— Requirement —
You are to retype exactly the line with "ATOM 128 C CA" and every line after it in the entries below.

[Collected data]

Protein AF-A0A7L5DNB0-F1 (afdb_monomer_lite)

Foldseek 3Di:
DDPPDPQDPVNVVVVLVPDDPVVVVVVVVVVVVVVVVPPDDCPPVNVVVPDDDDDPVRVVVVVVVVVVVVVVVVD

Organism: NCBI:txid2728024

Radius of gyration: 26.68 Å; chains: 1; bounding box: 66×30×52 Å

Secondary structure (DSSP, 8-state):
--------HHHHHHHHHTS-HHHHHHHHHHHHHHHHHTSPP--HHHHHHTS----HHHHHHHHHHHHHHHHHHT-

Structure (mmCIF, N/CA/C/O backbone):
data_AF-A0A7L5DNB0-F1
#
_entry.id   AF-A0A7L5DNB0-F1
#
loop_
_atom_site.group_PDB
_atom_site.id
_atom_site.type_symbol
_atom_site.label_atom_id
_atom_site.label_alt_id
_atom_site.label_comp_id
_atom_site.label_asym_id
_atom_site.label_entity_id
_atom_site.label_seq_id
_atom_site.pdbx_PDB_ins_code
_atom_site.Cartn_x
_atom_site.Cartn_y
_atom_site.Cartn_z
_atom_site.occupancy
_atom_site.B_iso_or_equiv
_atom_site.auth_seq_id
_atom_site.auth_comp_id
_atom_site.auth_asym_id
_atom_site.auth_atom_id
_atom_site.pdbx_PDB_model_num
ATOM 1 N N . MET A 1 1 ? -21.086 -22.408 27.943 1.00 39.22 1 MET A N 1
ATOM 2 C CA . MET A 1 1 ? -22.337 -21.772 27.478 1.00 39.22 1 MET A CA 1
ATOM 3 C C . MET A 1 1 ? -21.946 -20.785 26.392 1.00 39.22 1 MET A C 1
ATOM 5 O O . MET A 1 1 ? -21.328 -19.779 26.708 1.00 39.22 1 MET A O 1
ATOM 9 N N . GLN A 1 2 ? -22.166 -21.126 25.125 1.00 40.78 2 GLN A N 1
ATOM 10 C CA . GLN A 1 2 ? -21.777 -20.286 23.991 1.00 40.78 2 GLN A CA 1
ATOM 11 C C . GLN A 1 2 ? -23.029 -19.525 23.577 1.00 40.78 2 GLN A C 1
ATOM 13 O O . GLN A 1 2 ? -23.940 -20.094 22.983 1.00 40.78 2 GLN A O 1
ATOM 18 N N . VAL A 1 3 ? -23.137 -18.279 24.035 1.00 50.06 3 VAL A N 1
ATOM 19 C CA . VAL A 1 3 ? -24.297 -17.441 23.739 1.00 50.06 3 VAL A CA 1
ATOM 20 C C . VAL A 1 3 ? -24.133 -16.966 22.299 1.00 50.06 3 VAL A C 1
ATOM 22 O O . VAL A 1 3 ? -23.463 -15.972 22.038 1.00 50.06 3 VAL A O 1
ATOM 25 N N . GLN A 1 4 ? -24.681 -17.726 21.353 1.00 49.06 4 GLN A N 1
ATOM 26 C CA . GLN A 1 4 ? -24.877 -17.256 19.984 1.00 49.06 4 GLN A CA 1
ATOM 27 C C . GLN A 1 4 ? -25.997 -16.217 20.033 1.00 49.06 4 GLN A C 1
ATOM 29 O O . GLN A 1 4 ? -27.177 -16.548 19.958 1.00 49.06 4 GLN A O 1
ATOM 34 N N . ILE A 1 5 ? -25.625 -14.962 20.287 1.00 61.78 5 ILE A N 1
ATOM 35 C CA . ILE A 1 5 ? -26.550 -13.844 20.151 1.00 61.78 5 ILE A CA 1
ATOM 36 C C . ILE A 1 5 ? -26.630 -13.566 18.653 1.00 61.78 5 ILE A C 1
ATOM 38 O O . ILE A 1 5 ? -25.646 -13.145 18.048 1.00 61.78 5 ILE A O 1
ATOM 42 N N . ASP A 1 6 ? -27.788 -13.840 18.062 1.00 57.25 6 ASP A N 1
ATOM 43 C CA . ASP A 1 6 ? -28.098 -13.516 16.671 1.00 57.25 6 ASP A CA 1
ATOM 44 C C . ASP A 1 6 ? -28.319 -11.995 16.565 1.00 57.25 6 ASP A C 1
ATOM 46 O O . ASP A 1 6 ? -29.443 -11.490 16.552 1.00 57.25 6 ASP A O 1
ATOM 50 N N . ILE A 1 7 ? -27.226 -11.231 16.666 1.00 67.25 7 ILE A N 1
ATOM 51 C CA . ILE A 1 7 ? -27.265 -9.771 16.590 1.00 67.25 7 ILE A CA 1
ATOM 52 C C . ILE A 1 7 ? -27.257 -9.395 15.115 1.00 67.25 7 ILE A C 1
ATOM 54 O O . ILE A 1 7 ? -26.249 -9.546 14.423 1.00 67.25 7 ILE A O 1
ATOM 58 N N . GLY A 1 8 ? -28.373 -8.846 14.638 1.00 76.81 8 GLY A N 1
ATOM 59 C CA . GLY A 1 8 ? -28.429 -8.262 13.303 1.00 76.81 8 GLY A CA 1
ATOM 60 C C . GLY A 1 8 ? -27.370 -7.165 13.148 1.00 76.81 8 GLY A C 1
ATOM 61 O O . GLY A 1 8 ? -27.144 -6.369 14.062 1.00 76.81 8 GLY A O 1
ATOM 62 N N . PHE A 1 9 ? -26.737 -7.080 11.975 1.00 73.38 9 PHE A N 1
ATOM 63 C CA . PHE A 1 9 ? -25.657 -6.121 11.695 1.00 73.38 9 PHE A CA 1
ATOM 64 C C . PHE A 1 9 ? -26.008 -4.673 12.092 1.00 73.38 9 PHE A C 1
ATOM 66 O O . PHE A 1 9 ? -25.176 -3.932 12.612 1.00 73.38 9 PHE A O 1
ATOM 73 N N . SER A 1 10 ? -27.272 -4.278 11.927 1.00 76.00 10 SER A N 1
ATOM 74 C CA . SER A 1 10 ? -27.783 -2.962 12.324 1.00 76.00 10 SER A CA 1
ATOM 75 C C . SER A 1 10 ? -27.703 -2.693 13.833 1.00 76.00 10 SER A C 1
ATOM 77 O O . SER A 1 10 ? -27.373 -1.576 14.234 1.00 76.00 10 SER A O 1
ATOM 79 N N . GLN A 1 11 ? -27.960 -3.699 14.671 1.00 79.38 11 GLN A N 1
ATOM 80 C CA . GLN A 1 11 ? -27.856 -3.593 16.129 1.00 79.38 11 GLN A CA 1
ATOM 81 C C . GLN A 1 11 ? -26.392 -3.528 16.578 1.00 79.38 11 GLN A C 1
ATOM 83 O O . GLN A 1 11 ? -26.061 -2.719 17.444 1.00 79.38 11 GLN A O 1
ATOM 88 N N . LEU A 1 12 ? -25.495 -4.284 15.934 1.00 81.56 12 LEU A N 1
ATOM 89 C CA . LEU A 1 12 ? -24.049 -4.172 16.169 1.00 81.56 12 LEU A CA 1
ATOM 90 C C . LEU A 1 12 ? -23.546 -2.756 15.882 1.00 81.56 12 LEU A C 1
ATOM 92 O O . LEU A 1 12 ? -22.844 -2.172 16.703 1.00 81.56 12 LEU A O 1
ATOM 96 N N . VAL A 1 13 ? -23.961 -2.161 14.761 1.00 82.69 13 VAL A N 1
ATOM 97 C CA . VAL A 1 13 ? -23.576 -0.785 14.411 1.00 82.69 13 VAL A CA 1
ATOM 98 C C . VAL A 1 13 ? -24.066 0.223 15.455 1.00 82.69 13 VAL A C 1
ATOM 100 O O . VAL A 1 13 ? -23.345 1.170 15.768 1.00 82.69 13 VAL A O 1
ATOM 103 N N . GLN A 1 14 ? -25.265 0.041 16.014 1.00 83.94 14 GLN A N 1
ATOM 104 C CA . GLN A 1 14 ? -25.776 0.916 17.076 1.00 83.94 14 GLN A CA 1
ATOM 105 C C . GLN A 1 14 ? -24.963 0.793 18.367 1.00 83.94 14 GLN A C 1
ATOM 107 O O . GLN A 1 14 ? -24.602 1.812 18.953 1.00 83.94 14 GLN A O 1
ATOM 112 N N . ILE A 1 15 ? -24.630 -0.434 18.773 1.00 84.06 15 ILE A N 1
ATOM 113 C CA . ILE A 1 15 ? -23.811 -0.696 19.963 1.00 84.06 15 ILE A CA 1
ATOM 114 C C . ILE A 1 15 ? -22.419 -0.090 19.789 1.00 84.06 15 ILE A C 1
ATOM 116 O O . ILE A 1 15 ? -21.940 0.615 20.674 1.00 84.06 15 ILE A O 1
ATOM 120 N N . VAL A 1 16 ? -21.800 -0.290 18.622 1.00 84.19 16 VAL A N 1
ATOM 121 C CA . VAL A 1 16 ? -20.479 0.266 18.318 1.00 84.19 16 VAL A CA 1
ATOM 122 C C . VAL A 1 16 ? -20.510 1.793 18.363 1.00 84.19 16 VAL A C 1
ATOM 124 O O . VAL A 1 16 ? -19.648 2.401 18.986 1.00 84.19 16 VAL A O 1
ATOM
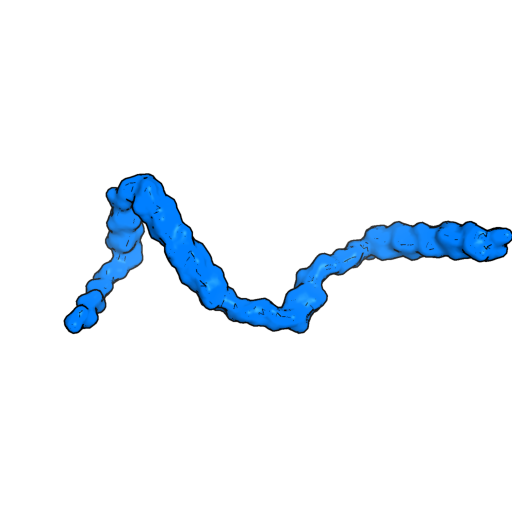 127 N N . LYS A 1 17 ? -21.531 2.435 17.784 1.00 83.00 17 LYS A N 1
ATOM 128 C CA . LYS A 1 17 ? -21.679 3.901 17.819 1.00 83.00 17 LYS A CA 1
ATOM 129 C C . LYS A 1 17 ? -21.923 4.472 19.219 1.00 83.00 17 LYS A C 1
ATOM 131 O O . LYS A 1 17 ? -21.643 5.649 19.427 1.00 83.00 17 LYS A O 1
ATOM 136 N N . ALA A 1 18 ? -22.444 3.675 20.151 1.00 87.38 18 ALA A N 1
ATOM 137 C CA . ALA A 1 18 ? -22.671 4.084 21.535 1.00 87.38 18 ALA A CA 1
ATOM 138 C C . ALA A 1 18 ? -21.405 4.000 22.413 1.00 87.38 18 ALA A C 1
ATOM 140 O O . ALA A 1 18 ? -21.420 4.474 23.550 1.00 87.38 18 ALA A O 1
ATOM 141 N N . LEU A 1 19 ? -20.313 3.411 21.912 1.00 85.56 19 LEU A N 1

— Worked solution —
ATOM 128 C CA . LYS A 1 17 ? -21.679 3.901 17.819 1.00 83.00 17 LYS A CA 1
ATOM 129 C C . LYS A 1 17 ? -21.923 4.472 19.219 1.00 83.00 17 LYS A C 1
ATOM 131 O O . LYS A 1 17 ? -21.643 5.649 19.427 1.00 83.00 17 LYS A O 1
ATOM 136 N N . ALA A 1 18 ? -22.444 3.675 20.151 1.00 87.38 18 ALA A N 1
ATOM 137 C CA . ALA A 1 18 ? -22.671 4.084 21.535 1.00 87.38 18 ALA A CA 1
ATOM 138 C C . ALA A 1 18 ? -21.405 4.000 22.413 1.00 87.38 18 ALA A C 1
ATOM 140 O O . ALA A 1 18 ? -21.420 4.474 23.550 1.00 87.38 18 ALA A O 1
ATOM 141 N N . LEU A 1 19 ? -20.313 3.411 21.912 1.00 85.56 19 LEU A N 1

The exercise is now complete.